Mitrephora fragrans
- Conservation status: Vulnerable (IUCN 3.1)

Scientific classification
- Kingdom: Plantae
- Clade: Embryophytes
- Clade: Tracheophytes
- Clade: Spermatophytes
- Clade: Angiosperms
- Clade: Magnoliids
- Order: Magnoliales
- Family: Annonaceae
- Genus: Mitrephora
- Species: M. fragrans
- Binomial name: Mitrephora fragrans Merr.

= Mitrephora fragrans =

- Genus: Mitrephora
- Species: fragrans
- Authority: Merr.
- Conservation status: VU

Species of flowering plant

Mitrephora fragrans is a species of plant in the family Annonaceae. It is native to Borneo and the Philippines. Elmer Drew Merrill, the American botanist who first formally described the species, named it after its large, fragrant (fragrans in Latin) flowers.

==Description==
It is a tree reaching 8 to 10 m in height. Its leathery leaves are 10-26 by 5-11 cm and have rounded or slightly pointed tips. Its fragrant flowers are solitary and yellow to orange. Its sepals are oval to oblong and 10–14 millimeters in length. Its mature outer petals are 5.5 by 4 centimeters, oblong and come to a point at their tip.

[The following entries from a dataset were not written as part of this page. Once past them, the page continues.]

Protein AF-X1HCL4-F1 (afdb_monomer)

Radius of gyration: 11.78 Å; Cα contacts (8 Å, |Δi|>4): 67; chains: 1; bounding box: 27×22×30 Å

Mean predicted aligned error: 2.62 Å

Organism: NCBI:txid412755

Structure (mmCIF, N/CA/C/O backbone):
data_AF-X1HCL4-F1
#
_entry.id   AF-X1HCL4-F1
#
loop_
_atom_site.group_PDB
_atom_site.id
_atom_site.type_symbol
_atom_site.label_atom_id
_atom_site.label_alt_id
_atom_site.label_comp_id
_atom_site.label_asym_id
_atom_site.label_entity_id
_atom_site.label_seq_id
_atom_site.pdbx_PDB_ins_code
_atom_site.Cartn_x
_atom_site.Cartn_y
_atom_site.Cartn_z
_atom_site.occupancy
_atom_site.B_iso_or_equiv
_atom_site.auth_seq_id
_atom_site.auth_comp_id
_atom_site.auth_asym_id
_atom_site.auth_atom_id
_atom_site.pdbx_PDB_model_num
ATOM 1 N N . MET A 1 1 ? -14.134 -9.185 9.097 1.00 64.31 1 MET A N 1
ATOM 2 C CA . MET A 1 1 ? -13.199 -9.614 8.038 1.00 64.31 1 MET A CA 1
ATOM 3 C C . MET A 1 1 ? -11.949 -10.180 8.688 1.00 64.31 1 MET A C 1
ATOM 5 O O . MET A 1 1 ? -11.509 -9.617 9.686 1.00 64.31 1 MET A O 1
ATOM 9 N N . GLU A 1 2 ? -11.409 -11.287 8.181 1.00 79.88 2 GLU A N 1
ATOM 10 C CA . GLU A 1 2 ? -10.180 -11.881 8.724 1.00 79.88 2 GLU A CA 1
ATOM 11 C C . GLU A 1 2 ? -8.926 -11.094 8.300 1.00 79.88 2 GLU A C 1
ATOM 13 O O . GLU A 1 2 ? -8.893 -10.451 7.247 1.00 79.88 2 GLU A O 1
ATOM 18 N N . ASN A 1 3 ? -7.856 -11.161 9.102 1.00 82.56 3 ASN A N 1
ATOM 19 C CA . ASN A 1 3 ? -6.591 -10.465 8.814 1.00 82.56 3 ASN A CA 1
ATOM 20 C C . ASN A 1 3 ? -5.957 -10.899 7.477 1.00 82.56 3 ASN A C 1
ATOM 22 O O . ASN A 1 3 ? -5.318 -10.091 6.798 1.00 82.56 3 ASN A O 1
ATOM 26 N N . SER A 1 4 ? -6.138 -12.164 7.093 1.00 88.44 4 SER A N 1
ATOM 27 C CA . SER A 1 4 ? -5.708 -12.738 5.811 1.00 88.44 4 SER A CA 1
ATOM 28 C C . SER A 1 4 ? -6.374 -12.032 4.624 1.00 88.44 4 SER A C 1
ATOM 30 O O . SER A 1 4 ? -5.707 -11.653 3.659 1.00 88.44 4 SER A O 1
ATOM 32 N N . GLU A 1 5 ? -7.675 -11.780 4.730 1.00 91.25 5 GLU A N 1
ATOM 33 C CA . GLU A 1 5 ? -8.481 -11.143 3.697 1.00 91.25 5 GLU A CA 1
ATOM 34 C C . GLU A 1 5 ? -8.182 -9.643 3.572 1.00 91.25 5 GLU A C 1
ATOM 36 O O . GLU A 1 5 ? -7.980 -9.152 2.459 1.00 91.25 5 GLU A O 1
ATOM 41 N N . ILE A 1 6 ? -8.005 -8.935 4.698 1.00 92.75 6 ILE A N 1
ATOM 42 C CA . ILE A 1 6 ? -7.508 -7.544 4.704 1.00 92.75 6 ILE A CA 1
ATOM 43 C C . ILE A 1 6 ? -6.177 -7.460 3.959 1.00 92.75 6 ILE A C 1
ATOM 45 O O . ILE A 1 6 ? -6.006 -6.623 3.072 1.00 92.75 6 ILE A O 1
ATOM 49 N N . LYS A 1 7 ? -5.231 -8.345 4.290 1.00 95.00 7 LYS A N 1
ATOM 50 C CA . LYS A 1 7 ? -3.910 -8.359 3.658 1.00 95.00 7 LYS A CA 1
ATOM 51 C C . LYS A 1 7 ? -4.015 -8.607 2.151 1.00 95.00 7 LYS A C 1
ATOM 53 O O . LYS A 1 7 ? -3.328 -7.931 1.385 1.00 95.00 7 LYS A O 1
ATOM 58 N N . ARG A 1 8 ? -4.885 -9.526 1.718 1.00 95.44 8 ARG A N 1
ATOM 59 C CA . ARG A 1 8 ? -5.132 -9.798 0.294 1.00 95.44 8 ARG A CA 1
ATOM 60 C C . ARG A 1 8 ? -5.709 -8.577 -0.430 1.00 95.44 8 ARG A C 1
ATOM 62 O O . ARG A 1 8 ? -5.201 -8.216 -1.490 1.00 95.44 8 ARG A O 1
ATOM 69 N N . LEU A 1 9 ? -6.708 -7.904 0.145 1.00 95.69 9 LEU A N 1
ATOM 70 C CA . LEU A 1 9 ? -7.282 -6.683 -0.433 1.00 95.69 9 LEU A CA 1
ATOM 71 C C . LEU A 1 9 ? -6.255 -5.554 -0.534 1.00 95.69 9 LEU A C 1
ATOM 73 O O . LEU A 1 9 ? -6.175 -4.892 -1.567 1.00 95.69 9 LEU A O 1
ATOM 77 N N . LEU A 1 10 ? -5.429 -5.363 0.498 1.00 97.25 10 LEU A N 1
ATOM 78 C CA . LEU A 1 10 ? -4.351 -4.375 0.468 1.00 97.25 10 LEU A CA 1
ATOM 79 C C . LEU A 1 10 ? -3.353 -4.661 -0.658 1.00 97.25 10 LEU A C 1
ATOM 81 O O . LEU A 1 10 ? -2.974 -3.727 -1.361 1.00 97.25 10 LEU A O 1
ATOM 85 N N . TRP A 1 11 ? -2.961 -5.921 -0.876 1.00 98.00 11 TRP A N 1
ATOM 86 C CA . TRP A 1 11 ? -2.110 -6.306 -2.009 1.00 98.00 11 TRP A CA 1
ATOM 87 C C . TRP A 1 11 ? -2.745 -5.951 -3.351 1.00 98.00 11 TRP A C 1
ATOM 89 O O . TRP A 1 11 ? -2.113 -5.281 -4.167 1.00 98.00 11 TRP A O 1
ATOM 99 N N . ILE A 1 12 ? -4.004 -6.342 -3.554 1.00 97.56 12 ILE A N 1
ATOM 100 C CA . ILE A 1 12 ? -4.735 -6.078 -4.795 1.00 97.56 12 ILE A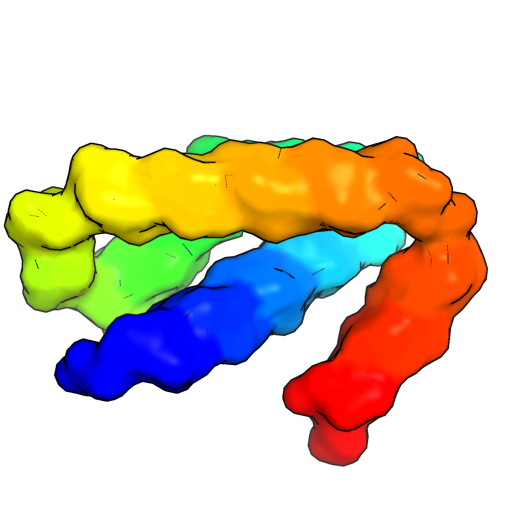 CA 1
ATOM 101 C C . ILE A 1 12 ? -4.845 -4.572 -5.045 1.00 97.56 12 ILE A C 1
ATOM 103 O O . ILE A 1 12 ? -4.443 -4.093 -6.102 1.00 97.56 12 ILE A O 1
ATOM 107 N N . PHE A 1 13 ? -5.334 -3.803 -4.072 1.00 97.56 13 PHE A N 1
ATOM 108 C CA . PHE A 1 13 ? -5.518 -2.359 -4.232 1.00 97.56 13 PHE A CA 1
ATOM 109 C C . PHE A 1 13 ? -4.193 -1.626 -4.430 1.00 97.56 13 PHE A C 1
ATOM 111 O O . PHE A 1 13 ? -4.143 -0.654 -5.185 1.00 97.56 13 PHE A O 1
ATOM 118 N N . SER A 1 14 ? -3.122 -2.090 -3.784 1.00 98.31 14 SER A N 1
ATOM 119 C CA . SER A 1 14 ? -1.791 -1.512 -3.959 1.00 98.31 14 SER A CA 1
ATOM 120 C C . SER A 1 14 ? -1.239 -1.781 -5.352 1.00 98.31 14 SER A C 1
ATOM 122 O O . SER A 1 14 ? -0.738 -0.851 -5.978 1.00 98.31 14 SER A O 1
ATOM 124 N N . LEU A 1 15 ? -1.371 -3.007 -5.867 1.00 98.38 15 LEU A N 1
ATOM 125 C CA . LEU A 1 15 ? -0.944 -3.359 -7.222 1.00 98.38 15 LEU A CA 1
ATOM 126 C C . LEU A 1 15 ? -1.775 -2.636 -8.287 1.00 98.38 15 LEU A C 1
ATOM 128 O O . LEU A 1 15 ? -1.198 -2.067 -9.204 1.00 98.38 15 LEU A O 1
ATOM 132 N N . GLU A 1 16 ? -3.102 -2.572 -8.143 1.00 97.62 16 GLU A N 1
ATOM 133 C CA . GLU A 1 16 ? -3.969 -1.795 -9.042 1.00 97.62 16 GLU A CA 1
ATOM 134 C C . GLU A 1 16 ? -3.552 -0.325 -9.095 1.00 97.62 16 GLU A C 1
ATOM 136 O O . GLU A 1 16 ? -3.427 0.257 -10.172 1.00 97.62 16 GLU A O 1
ATOM 141 N N . ASN A 1 17 ? -3.341 0.283 -7.925 1.00 98.12 17 ASN A N 1
ATOM 142 C CA . ASN A 1 17 ? -2.925 1.673 -7.833 1.00 98.12 17 ASN A CA 1
ATOM 143 C C . ASN A 1 17 ? -1.542 1.868 -8.469 1.00 98.12 17 ASN A C 1
ATOM 145 O O . ASN A 1 17 ? -1.365 2.758 -9.294 1.00 98.12 17 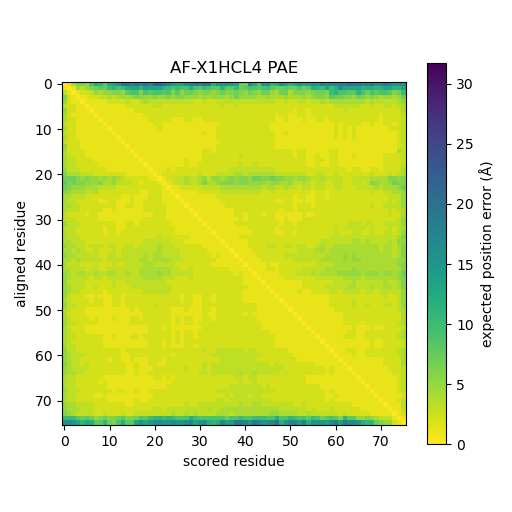ASN A O 1
ATOM 149 N N . SER A 1 18 ? -0.595 0.993 -8.143 1.00 97.81 18 SER A N 1
ATOM 150 C CA . SER A 1 18 ? 0.766 1.033 -8.667 1.00 97.81 18 SER A CA 1
ATOM 151 C C . SER A 1 18 ? 0.806 0.893 -10.187 1.00 97.81 18 SER A C 1
ATOM 153 O O . SER A 1 18 ? 1.349 1.758 -10.869 1.00 97.81 18 SER A O 1
ATOM 155 N N . VAL A 1 19 ? 0.159 -0.134 -10.742 1.00 97.62 19 VAL A N 1
ATOM 156 C CA . VAL A 1 19 ? 0.099 -0.380 -12.190 1.00 97.62 19 VAL A CA 1
ATOM 157 C C . VAL A 1 19 ? -0.562 0.789 -12.918 1.00 97.62 19 VAL A C 1
ATOM 159 O O . VAL A 1 19 ? -0.076 1.208 -13.967 1.00 97.62 19 VAL A O 1
ATOM 162 N N . LYS A 1 20 ? -1.635 1.350 -12.347 1.00 97.06 20 LYS A N 1
ATOM 163 C CA . LYS A 1 20 ? -2.344 2.500 -12.921 1.00 97.06 20 LYS A CA 1
ATOM 164 C C . LYS A 1 20 ? -1.497 3.776 -12.943 1.00 97.06 20 LYS A C 1
ATOM 166 O O . LYS A 1 20 ? -1.669 4.585 -13.849 1.00 97.06 20 LYS A O 1
ATOM 171 N N . PHE A 1 21 ? -0.614 3.969 -11.963 1.00 95.38 21 PHE A N 1
ATOM 172 C CA . PHE A 1 21 ? 0.122 5.223 -11.757 1.00 95.38 21 PHE A CA 1
ATOM 173 C C . PHE A 1 21 ? 1.649 5.083 -11.881 1.00 95.38 21 PHE A C 1
ATOM 175 O O . PHE A 1 21 ? 2.391 5.889 -11.326 1.00 95.38 21 PHE A O 1
ATOM 182 N N . GLY A 1 22 ? 2.136 4.093 -12.633 1.00 91.69 22 GLY A N 1
ATOM 183 C CA . GLY A 1 22 ? 3.545 4.035 -13.041 1.00 91.69 22 GLY A CA 1
ATOM 184 C C . GLY A 1 22 ? 4.504 3.396 -12.032 1.00 91.69 22 GLY A C 1
ATOM 185 O O . GLY A 1 22 ? 5.687 3.719 -12.027 1.00 91.69 22 GLY A O 1
ATOM 186 N N . GLY A 1 23 ? 4.024 2.472 -11.201 1.00 92.38 23 GLY A N 1
ATOM 187 C CA . GLY A 1 23 ? 4.873 1.555 -10.435 1.00 92.38 23 GLY A CA 1
ATOM 188 C C . GLY A 1 23 ? 5.09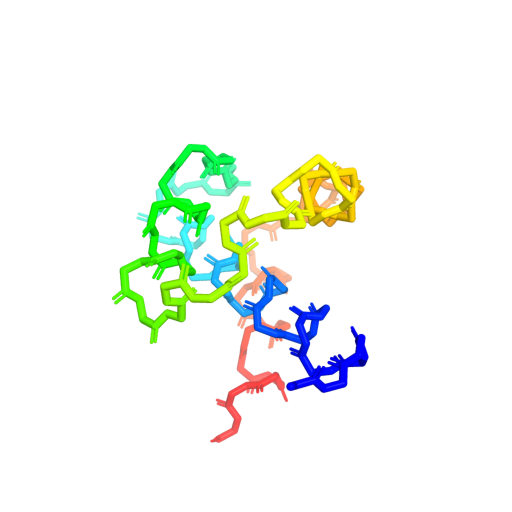4 1.908 -8.964 1.00 92.38 23 GLY A C 1
ATOM 189 O O . GLY A 1 23 ? 5.831 1.185 -8.294 1.00 92.38 23 GLY A O 1
ATOM 190 N N . LYS A 1 24 ? 4.447 2.963 -8.443 1.00 94.06 24 LYS A N 1
ATOM 191 C CA . LYS A 1 24 ? 4.509 3.331 -7.020 1.00 94.06 24 LYS A CA 1
ATOM 192 C C . LYS A 1 24 ? 3.112 3.445 -6.392 1.00 94.06 24 LYS A C 1
ATOM 194 O O . LYS A 1 24 ? 2.374 4.371 -6.734 1.00 94.06 24 LYS A O 1
ATOM 199 N N . PRO A 1 25 ? 2.749 2.574 -5.432 1.00 96.94 25 PRO A N 1
ATOM 200 C CA . PRO A 1 25 ? 1.470 2.675 -4.738 1.00 96.94 25 PRO A CA 1
ATOM 201 C C . PRO A 1 25 ? 1.361 3.938 -3.867 1.00 96.94 25 PRO A C 1
ATOM 203 O O . PRO A 1 25 ? 2.294 4.319 -3.156 1.00 96.94 25 PRO A O 1
ATOM 206 N N . ASN A 1 26 ? 0.178 4.551 -3.847 1.00 97.06 26 ASN A N 1
ATOM 207 C CA . ASN A 1 26 ? -0.164 5.664 -2.968 1.00 97.06 26 ASN A CA 1
ATOM 208 C C . ASN A 1 26 ? -0.955 5.183 -1.740 1.00 97.06 26 ASN A C 1
ATOM 210 O O . ASN A 1 26 ? -2.146 4.878 -1.825 1.00 97.06 26 ASN A O 1
ATOM 214 N N . VAL A 1 27 ? -0.303 5.194 -0.574 1.00 97.19 27 VAL A N 1
ATOM 215 C CA . VAL A 1 27 ? -0.874 4.735 0.707 1.00 97.19 27 VAL A CA 1
ATOM 216 C C . VAL A 1 27 ? -2.206 5.419 1.039 1.00 97.19 27 VAL A C 1
ATOM 218 O O . VAL A 1 27 ? -3.155 4.749 1.444 1.00 97.19 27 VAL A O 1
ATOM 221 N N . LYS A 1 28 ? -2.316 6.742 0.843 1.00 96.62 28 LYS A N 1
ATOM 222 C CA . LYS A 1 28 ? -3.543 7.492 1.167 1.00 96.62 28 LYS A CA 1
ATOM 223 C C . LYS A 1 28 ? -4.715 7.062 0.285 1.00 96.62 28 LYS A C 1
ATOM 225 O O . LYS A 1 28 ? -5.810 6.857 0.801 1.00 96.62 28 LYS A O 1
ATOM 230 N N . ALA A 1 29 ? -4.484 6.889 -1.016 1.00 97.06 29 ALA A N 1
ATOM 231 C CA . ALA A 1 29 ? -5.513 6.444 -1.954 1.00 97.06 29 ALA A CA 1
ATOM 232 C C . ALA A 1 29 ? -6.015 5.029 -1.619 1.00 97.06 29 ALA A C 1
ATOM 234 O O . ALA A 1 29 ? -7.219 4.776 -1.641 1.00 97.06 29 ALA A O 1
ATOM 235 N N . ILE A 1 30 ? -5.102 4.124 -1.258 1.00 97.69 30 ILE A N 1
ATOM 236 C CA . ILE A 1 30 ? -5.421 2.728 -0.932 1.00 97.69 30 ILE A CA 1
ATOM 237 C C . ILE A 1 30 ? -6.201 2.634 0.384 1.00 97.69 30 ILE A C 1
ATOM 239 O O . ILE A 1 30 ? -7.230 1.961 0.431 1.00 97.69 30 ILE A O 1
ATOM 243 N N . LEU A 1 31 ? -5.774 3.355 1.429 1.00 96.69 31 LEU A N 1
ATOM 244 C CA . LEU A 1 31 ? -6.531 3.440 2.682 1.00 96.69 31 LEU A CA 1
ATOM 245 C C . LEU A 1 31 ? -7.910 4.062 2.454 1.00 96.69 31 LEU A C 1
ATOM 247 O O . LEU A 1 31 ? -8.898 3.531 2.948 1.00 96.69 31 LEU A O 1
ATOM 251 N N . GLY A 1 32 ? -7.995 5.143 1.675 1.00 96.75 32 GLY A N 1
ATOM 252 C CA . GLY A 1 32 ? -9.269 5.770 1.325 1.00 96.75 32 GLY A CA 1
ATOM 253 C C . GLY A 1 32 ? -10.234 4.789 0.653 1.00 96.75 32 GLY A C 1
ATOM 254 O O . GLY A 1 32 ? -11.383 4.688 1.076 1.00 96.75 32 GLY A O 1
ATOM 255 N N . LYS A 1 33 ? -9.745 4.013 -0.326 1.00 96.12 33 LYS A N 1
ATOM 256 C CA . LYS A 1 33 ? -10.519 2.962 -1.008 1.00 96.12 33 LYS A CA 1
ATOM 257 C C . LYS A 1 33 ? -10.972 1.858 -0.049 1.00 96.12 33 LYS A C 1
ATOM 259 O O . LYS A 1 33 ? -12.132 1.464 -0.088 1.00 96.12 33 LYS A O 1
ATOM 264 N N . LEU A 1 34 ? -10.087 1.365 0.819 1.00 95.69 34 LEU A N 1
ATOM 265 C CA . LEU A 1 34 ? -10.447 0.313 1.773 1.00 95.69 34 LEU A CA 1
ATOM 266 C C . LEU A 1 34 ? -11.521 0.795 2.757 1.00 95.69 34 LEU A C 1
ATOM 268 O O . LEU A 1 34 ? -12.485 0.075 2.996 1.00 95.69 34 LEU A O 1
ATOM 272 N N . MET A 1 35 ? -11.383 2.016 3.282 1.00 94.88 35 MET A N 1
ATOM 273 C CA . MET A 1 35 ? -12.299 2.582 4.280 1.00 94.88 35 MET A CA 1
ATOM 274 C C . MET A 1 35 ? -13.642 3.029 3.697 1.00 94.88 35 MET A C 1
ATOM 276 O O . MET A 1 35 ? -14.625 3.102 4.434 1.00 94.88 35 MET A O 1
ATOM 280 N N . SER A 1 36 ? -13.707 3.368 2.405 1.00 95.56 36 SER A N 1
ATOM 281 C CA . SER A 1 36 ? -14.989 3.648 1.750 1.00 95.56 36 SER A CA 1
ATOM 282 C C . SER A 1 36 ? -15.802 2.372 1.538 1.00 95.56 36 SER A C 1
ATOM 284 O O . SER A 1 36 ? -17.020 2.415 1.667 1.00 95.56 36 SER A O 1
ATOM 286 N N . GLN A 1 37 ? -15.133 1.248 1.268 1.00 93.50 37 GLN A N 1
ATOM 287 C CA . GLN A 1 37 ? -15.771 -0.059 1.095 1.00 93.50 37 GLN A CA 1
ATOM 288 C C . GLN A 1 37 ? -16.045 -0.779 2.422 1.00 93.50 37 GLN A C 1
ATOM 290 O O . GLN A 1 37 ? -17.005 -1.534 2.502 1.00 93.50 37 GLN A O 1
ATOM 295 N N . ASN A 1 38 ? -15.230 -0.528 3.452 1.00 92.56 38 ASN A N 1
ATOM 296 C CA . ASN A 1 38 ? -15.291 -1.205 4.753 1.00 92.56 38 ASN A CA 1
ATOM 297 C C . ASN A 1 38 ? -15.196 -0.180 5.903 1.00 92.56 38 ASN A C 1
ATOM 299 O O . ASN A 1 38 ? -14.135 -0.019 6.526 1.00 92.56 38 ASN A O 1
ATOM 303 N N . PRO A 1 39 ? -16.267 0.596 6.155 1.00 93.75 39 PRO A N 1
ATOM 304 C CA . PRO A 1 39 ? -16.286 1.650 7.163 1.00 93.75 39 PRO A CA 1
ATOM 305 C C . PRO A 1 39 ? -15.832 1.253 8.574 1.00 93.75 39 PRO A C 1
ATOM 307 O O . PRO A 1 39 ? -15.252 2.077 9.286 1.00 93.75 39 PRO A O 1
ATOM 310 N N . GLU A 1 40 ? -16.096 0.014 8.974 1.00 93.75 40 GLU A N 1
ATOM 311 C CA . GLU A 1 40 ? -15.810 -0.574 10.282 1.00 93.75 40 GLU A CA 1
ATOM 312 C C . GLU A 1 40 ? -14.307 -0.723 10.563 1.00 93.75 40 GLU A C 1
ATOM 314 O O . GLU A 1 40 ? -13.867 -0.655 11.717 1.00 93.75 40 GLU A O 1
ATOM 319 N N . LEU A 1 41 ? -13.493 -0.828 9.507 1.00 94.06 41 LEU A N 1
ATOM 320 C CA . LEU A 1 41 ? -12.039 -0.965 9.609 1.00 94.06 41 LEU A CA 1
ATOM 321 C C . LEU A 1 41 ? -11.336 0.334 10.027 1.00 94.06 41 LEU A C 1
ATOM 323 O O . LEU A 1 41 ? -10.148 0.308 10.360 1.00 94.06 41 LEU A O 1
ATOM 327 N N . ARG A 1 42 ? -12.045 1.474 10.074 1.00 93.69 42 ARG A N 1
ATOM 328 C CA . ARG A 1 42 ? -11.474 2.763 10.513 1.00 93.69 42 ARG A CA 1
ATOM 329 C C . ARG A 1 42 ? -10.910 2.703 11.929 1.00 93.69 42 ARG A C 1
ATOM 331 O O . ARG A 1 42 ? -9.883 3.323 12.194 1.00 93.69 42 ARG A O 1
ATOM 338 N N . SER A 1 43 ? -11.534 1.924 12.812 1.00 94.88 43 SER A N 1
ATOM 339 C CA . SER A 1 43 ? -11.052 1.705 14.184 1.00 94.88 43 SER A CA 1
ATOM 340 C C . SER A 1 43 ? -9.669 1.036 14.228 1.00 94.88 43 SER A C 1
ATOM 342 O O . SER A 1 43 ? -8.896 1.259 15.156 1.00 94.88 43 SER A O 1
ATOM 344 N N . GLN A 1 44 ? -9.313 0.282 13.185 1.00 94.44 44 GLN A N 1
ATOM 345 C CA . GLN A 1 44 ? -8.079 -0.501 13.077 1.00 94.44 44 GLN A CA 1
ATOM 346 C C . GLN A 1 44 ? -7.046 0.139 12.136 1.00 94.44 44 GLN A C 1
ATOM 348 O O . GLN A 1 44 ? -6.033 -0.478 11.797 1.00 94.44 44 GLN A O 1
ATOM 353 N N . ILE A 1 45 ? -7.265 1.394 11.721 1.00 94.56 45 ILE A N 1
ATOM 354 C CA . ILE A 1 45 ? -6.475 2.064 10.679 1.00 94.56 45 ILE A CA 1
ATOM 355 C C . ILE A 1 45 ? -4.966 2.043 10.942 1.00 94.56 45 ILE A C 1
ATOM 357 O O . ILE A 1 45 ? -4.189 1.896 10.004 1.00 94.56 45 ILE A O 1
ATOM 361 N N . LYS A 1 46 ? -4.534 2.146 12.205 1.00 95.06 46 LYS A N 1
ATOM 362 C CA . LYS A 1 46 ? -3.109 2.118 12.570 1.00 95.06 46 LYS A CA 1
ATOM 363 C C . LYS A 1 46 ? -2.462 0.766 12.247 1.00 95.06 46 LYS A C 1
ATOM 365 O O . LYS A 1 46 ? -1.390 0.738 11.647 1.00 95.06 46 LYS A O 1
ATOM 370 N N . GLY A 1 47 ? -3.126 -0.339 12.593 1.00 95.50 47 GLY A N 1
ATOM 371 C CA . GLY A 1 47 ? -2.640 -1.692 12.302 1.00 95.50 47 GLY A CA 1
ATOM 372 C C . GLY A 1 47 ? -2.641 -1.980 10.802 1.00 95.50 47 GLY A C 1
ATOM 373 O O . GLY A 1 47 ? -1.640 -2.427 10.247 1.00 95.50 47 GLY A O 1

The outside surface of the outer petals is hairy. Its inner petals have purple highlights, are 3 centimeters long and have an arched shape. The inside surface of the inner petals is hairy. It has numerous stamens that are 1.5 millimeters long. Its flowers have up to 10 carpels. Its carpels have 16–20 ovules.

===Reproductive biology===
The pollen of M. fragrans is shed as permanent tetrads.